**Exercise:** Only one stretch of the data should be retyped: the lines from the line containing "19 SER A C 1" through the line containing "ATOM 150 O O". Keep pictures out of it.

(Records from a collection)
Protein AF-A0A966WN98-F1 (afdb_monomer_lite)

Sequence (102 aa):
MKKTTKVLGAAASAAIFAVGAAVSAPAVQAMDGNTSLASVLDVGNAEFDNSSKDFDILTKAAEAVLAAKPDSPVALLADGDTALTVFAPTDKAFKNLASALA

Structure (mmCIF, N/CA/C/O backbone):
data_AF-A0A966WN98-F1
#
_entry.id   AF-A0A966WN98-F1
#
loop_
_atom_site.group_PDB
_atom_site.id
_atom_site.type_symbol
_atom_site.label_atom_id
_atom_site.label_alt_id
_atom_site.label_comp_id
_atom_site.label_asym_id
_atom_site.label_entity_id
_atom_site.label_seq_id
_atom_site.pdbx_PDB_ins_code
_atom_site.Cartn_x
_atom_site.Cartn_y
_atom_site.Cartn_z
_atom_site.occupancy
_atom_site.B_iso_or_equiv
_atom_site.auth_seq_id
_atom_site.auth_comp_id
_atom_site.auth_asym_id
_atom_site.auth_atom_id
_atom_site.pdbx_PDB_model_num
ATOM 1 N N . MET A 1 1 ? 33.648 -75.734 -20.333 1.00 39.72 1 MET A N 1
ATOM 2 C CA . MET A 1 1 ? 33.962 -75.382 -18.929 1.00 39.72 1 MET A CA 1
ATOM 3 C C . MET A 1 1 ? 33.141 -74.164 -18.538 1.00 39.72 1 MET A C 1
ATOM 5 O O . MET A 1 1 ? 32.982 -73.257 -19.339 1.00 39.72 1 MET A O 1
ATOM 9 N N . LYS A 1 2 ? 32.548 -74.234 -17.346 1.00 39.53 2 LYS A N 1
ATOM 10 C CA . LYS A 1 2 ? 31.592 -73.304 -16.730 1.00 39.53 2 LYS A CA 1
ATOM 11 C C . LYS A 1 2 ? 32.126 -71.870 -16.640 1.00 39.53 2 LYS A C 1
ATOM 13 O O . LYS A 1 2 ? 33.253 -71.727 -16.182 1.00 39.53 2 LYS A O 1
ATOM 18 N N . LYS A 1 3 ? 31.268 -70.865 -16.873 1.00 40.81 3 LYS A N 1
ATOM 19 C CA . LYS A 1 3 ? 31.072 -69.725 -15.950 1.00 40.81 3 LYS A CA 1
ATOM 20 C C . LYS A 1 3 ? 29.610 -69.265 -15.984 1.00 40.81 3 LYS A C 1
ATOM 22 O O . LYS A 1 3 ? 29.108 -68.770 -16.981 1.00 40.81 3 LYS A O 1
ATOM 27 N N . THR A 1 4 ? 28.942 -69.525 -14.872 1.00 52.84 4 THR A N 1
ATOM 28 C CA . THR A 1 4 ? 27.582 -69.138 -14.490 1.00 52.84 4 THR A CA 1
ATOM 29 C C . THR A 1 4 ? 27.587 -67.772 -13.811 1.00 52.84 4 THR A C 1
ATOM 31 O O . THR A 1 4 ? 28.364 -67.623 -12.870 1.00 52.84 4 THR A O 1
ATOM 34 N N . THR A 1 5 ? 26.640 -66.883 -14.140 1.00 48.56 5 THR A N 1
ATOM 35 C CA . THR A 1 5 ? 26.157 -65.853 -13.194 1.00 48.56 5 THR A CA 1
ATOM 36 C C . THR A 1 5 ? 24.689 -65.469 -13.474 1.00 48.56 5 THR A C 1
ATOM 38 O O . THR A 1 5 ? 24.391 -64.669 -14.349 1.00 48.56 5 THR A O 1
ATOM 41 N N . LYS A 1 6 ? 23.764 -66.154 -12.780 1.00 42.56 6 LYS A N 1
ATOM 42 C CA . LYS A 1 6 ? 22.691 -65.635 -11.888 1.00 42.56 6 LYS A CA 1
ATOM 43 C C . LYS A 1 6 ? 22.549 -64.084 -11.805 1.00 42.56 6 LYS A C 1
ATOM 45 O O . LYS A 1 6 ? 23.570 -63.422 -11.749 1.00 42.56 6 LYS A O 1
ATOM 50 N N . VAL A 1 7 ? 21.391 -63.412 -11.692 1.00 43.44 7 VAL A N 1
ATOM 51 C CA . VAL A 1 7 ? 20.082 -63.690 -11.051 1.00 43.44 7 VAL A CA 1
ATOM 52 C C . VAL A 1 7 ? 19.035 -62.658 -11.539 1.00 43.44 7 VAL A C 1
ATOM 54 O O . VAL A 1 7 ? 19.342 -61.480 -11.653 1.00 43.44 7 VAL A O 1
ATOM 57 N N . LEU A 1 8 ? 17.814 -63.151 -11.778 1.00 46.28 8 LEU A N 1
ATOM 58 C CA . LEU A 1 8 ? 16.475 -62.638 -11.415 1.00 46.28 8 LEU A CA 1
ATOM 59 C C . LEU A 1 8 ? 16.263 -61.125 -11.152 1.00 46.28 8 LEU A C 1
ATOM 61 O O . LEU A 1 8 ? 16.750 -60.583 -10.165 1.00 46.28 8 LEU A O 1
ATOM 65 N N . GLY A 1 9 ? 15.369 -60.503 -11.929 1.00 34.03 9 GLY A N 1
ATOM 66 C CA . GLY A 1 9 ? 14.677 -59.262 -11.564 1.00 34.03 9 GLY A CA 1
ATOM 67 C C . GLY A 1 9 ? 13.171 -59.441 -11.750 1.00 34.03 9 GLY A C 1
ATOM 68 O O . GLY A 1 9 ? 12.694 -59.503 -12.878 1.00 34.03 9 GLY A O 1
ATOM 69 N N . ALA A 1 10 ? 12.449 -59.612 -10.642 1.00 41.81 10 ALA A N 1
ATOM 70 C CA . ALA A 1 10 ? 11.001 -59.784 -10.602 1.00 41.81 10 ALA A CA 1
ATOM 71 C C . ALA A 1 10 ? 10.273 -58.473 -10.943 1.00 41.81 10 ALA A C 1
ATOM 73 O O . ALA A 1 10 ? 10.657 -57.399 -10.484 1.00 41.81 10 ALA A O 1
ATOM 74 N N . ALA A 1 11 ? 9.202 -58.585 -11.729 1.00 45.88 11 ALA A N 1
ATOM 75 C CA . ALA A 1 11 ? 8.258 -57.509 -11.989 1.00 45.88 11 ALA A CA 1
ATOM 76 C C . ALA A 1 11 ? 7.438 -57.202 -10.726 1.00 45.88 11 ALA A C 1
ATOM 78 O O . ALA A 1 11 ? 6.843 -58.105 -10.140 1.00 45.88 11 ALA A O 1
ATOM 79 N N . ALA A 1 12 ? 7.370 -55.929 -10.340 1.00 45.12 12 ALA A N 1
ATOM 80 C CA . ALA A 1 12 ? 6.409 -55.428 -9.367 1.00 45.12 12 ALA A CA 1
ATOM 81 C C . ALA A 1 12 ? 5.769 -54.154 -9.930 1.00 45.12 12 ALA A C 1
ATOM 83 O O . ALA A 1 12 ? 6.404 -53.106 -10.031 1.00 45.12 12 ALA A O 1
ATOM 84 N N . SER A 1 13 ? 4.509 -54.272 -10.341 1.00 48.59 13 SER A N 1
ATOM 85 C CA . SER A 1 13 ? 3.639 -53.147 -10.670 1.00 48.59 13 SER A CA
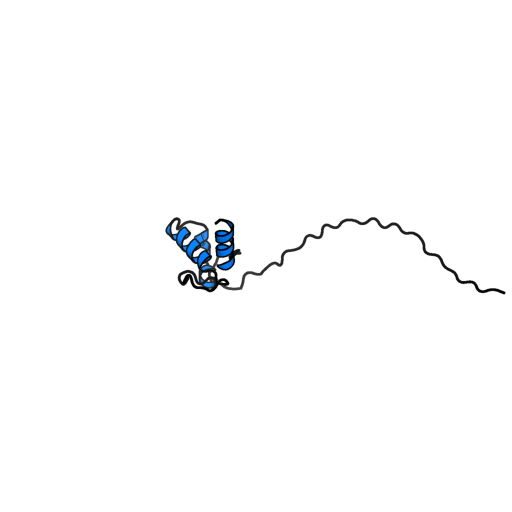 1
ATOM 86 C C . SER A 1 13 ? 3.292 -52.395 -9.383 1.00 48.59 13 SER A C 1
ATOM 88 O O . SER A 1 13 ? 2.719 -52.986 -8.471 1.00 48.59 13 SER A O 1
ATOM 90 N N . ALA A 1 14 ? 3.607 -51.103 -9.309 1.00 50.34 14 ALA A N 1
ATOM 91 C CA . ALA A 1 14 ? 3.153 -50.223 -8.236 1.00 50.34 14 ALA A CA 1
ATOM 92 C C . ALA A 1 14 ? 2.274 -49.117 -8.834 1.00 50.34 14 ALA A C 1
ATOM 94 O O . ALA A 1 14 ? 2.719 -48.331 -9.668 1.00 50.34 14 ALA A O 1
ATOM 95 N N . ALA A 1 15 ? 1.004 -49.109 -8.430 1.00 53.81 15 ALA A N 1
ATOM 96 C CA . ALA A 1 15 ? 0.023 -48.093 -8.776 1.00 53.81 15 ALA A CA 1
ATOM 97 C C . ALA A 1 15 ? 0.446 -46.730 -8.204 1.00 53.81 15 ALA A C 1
==
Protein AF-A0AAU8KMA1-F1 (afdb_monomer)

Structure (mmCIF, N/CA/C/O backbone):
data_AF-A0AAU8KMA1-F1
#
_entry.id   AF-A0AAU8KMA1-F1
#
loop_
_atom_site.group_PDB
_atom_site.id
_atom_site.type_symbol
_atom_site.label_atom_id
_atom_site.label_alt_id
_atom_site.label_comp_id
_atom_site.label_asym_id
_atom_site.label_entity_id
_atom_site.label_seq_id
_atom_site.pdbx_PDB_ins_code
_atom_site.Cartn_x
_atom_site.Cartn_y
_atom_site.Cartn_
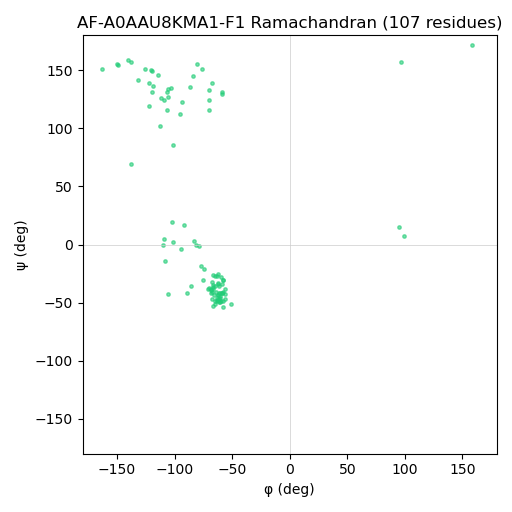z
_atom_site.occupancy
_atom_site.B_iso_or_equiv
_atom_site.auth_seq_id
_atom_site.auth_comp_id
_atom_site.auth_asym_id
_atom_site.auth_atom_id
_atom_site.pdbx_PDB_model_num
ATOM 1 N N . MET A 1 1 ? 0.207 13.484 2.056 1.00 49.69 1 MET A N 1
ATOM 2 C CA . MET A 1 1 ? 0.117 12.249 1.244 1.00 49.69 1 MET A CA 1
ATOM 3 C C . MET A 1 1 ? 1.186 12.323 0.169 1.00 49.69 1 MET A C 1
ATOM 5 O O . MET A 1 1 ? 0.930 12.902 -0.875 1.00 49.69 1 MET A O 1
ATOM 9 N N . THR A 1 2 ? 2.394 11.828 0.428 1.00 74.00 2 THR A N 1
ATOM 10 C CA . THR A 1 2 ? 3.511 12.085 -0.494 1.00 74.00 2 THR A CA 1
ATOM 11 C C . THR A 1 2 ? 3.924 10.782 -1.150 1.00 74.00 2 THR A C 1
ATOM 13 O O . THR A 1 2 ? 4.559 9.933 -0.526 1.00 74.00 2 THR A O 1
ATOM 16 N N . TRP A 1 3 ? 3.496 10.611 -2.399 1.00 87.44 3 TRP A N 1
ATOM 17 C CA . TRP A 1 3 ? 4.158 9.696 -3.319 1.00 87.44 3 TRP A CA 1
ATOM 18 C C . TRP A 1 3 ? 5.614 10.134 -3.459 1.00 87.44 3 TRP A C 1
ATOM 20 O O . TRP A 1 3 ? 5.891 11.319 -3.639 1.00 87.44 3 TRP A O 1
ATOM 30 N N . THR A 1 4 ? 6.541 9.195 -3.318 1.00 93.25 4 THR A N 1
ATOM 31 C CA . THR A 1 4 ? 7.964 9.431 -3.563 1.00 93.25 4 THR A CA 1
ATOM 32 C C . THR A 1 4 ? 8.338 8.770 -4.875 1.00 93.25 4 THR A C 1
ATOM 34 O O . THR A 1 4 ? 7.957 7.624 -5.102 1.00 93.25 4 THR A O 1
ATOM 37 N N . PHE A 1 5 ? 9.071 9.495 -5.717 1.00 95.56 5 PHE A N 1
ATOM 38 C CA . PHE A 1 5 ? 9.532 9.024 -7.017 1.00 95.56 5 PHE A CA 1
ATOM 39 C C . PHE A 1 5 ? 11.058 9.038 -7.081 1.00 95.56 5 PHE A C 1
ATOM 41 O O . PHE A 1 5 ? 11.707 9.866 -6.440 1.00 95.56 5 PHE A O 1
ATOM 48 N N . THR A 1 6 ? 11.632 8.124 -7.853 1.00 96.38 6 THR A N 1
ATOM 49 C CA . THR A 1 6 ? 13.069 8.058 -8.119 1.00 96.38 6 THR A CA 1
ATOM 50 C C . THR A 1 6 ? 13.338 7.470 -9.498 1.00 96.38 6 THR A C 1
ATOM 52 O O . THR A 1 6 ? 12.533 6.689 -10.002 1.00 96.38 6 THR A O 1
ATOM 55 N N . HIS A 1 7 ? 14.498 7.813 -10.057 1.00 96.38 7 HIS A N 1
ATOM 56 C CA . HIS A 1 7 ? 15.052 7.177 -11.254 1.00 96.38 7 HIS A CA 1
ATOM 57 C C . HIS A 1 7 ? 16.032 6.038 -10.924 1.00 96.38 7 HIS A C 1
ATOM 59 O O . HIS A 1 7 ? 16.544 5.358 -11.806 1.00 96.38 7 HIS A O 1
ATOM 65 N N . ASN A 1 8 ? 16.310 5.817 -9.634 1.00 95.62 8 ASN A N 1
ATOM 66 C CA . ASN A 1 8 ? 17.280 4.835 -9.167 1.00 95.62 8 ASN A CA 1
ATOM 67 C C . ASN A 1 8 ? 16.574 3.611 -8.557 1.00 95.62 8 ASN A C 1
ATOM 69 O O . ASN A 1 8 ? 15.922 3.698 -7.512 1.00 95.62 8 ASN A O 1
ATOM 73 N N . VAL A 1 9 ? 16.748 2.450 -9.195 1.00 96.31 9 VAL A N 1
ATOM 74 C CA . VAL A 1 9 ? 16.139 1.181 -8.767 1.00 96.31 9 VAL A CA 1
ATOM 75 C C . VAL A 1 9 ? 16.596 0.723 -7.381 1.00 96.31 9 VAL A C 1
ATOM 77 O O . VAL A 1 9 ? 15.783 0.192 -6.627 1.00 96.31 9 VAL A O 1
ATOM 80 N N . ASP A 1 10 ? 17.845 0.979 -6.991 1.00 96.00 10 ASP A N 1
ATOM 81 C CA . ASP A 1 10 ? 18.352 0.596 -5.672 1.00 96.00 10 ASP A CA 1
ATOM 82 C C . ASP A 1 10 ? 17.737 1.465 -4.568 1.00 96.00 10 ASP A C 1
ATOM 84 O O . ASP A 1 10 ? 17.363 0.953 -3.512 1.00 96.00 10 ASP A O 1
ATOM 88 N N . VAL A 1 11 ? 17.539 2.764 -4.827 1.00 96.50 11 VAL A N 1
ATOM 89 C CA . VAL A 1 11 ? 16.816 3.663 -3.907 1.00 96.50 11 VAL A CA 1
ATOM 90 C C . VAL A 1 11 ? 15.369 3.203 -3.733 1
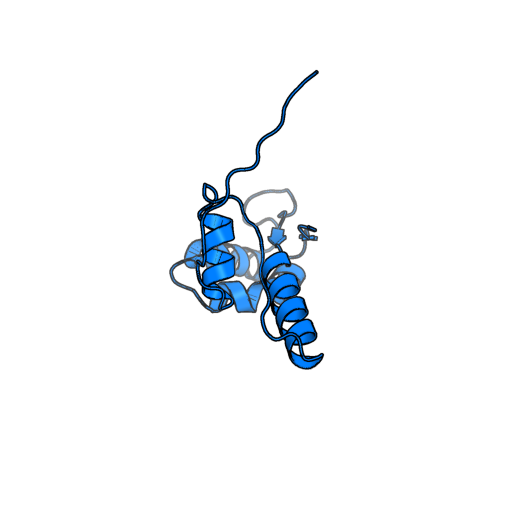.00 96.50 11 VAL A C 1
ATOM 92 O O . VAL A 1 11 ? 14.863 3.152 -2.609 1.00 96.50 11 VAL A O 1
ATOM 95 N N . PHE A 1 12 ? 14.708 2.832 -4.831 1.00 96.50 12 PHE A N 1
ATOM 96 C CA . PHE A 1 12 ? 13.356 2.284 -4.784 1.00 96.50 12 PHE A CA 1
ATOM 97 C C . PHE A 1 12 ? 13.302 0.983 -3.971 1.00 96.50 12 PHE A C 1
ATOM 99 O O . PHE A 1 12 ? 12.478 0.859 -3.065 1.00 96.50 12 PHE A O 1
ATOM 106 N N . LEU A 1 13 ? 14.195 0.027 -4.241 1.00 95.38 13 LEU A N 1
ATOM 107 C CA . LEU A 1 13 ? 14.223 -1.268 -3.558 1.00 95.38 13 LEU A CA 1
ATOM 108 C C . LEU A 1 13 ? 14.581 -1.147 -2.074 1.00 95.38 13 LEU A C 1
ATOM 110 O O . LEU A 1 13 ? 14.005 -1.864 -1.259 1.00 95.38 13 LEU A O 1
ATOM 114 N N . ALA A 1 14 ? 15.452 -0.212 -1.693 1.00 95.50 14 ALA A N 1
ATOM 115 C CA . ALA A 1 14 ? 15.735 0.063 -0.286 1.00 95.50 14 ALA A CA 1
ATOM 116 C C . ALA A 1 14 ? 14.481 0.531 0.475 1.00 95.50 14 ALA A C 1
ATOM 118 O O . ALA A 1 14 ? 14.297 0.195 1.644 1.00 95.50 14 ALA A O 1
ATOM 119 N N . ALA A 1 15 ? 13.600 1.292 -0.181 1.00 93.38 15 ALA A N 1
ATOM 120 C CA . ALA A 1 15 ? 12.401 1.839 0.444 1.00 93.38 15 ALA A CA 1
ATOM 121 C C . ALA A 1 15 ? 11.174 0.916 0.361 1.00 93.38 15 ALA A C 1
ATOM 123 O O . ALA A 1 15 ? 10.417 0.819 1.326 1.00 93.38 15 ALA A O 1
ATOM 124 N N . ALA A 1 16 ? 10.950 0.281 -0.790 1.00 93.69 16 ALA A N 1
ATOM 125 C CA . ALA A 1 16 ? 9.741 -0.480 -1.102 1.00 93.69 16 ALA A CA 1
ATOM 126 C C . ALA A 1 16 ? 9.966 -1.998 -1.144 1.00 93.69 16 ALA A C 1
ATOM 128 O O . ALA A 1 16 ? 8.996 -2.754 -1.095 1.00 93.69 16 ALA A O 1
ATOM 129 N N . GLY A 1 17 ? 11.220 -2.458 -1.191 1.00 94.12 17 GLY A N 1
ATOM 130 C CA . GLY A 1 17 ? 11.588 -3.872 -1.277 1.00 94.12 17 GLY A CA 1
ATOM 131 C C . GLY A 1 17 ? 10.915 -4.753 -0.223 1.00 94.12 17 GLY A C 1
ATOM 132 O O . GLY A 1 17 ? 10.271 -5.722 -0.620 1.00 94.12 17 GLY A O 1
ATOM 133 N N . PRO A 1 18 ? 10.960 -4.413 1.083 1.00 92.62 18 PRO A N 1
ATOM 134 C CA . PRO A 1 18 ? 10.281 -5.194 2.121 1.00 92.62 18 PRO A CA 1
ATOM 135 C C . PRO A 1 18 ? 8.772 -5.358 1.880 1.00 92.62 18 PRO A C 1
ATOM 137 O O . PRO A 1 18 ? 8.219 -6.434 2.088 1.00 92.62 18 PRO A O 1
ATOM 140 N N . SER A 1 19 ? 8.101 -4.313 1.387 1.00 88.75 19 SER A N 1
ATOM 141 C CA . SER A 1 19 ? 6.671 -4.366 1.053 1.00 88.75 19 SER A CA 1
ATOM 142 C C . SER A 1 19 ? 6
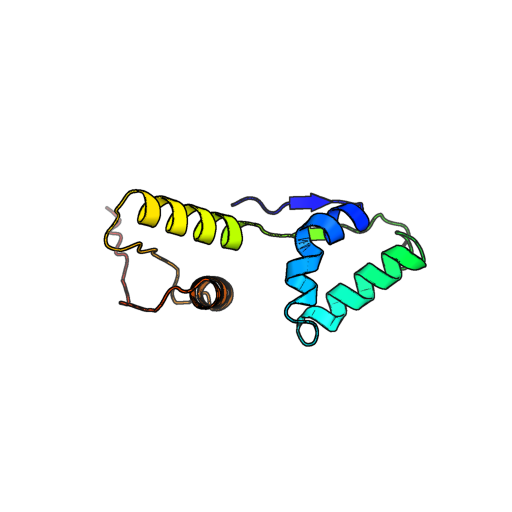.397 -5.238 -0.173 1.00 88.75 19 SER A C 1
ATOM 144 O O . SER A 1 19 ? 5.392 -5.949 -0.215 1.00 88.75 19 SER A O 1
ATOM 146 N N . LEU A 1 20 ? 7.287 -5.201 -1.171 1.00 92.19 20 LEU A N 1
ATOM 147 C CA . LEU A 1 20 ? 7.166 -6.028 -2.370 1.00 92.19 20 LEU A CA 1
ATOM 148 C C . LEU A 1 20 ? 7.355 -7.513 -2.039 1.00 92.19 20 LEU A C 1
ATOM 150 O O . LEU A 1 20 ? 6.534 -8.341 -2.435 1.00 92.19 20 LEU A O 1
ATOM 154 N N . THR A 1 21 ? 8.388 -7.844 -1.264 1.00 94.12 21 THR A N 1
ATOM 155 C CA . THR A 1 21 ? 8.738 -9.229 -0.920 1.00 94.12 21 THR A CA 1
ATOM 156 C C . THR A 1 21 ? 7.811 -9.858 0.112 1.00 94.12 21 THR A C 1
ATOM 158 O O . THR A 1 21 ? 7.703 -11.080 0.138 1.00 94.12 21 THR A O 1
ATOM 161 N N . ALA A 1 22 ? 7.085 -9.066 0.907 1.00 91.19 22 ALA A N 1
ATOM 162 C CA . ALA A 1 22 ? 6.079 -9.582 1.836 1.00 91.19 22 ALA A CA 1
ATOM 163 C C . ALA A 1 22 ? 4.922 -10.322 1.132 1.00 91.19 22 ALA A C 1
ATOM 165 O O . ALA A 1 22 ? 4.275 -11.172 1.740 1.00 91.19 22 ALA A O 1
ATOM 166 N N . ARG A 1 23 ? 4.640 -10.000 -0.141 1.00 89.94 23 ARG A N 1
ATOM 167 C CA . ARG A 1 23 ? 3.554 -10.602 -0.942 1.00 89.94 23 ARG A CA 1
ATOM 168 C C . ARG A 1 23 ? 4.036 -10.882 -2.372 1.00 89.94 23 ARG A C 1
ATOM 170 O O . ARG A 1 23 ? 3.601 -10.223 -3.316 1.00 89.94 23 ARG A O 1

**Exercise output:**
.397 -5.238 -0.173 1.00 88.75 19 SER A C 1
ATOM 144 O O . SER A 1 19 ? 5.392 -5.949 -0.215 1.00 88.75 19 SER A O 1
ATOM 146 N N . LEU A 1 20 ? 7.287 -5.201 -1.171 1.00 92.19 20 LEU A N 1
ATOM 147 C CA . LEU A 1 20 ? 7.166 -6.028 -2.370 1.00 92.19 20 LEU A CA 1
ATOM 148 C C . LEU A 1 20 ? 7.355 -7.513 -2.039 1.00 92.19 20 LEU A C 1
ATOM 150 O O . LEU A 1 20 ? 6.534 -8.341 -2.435 1.00 92.19 20 LEU A O 1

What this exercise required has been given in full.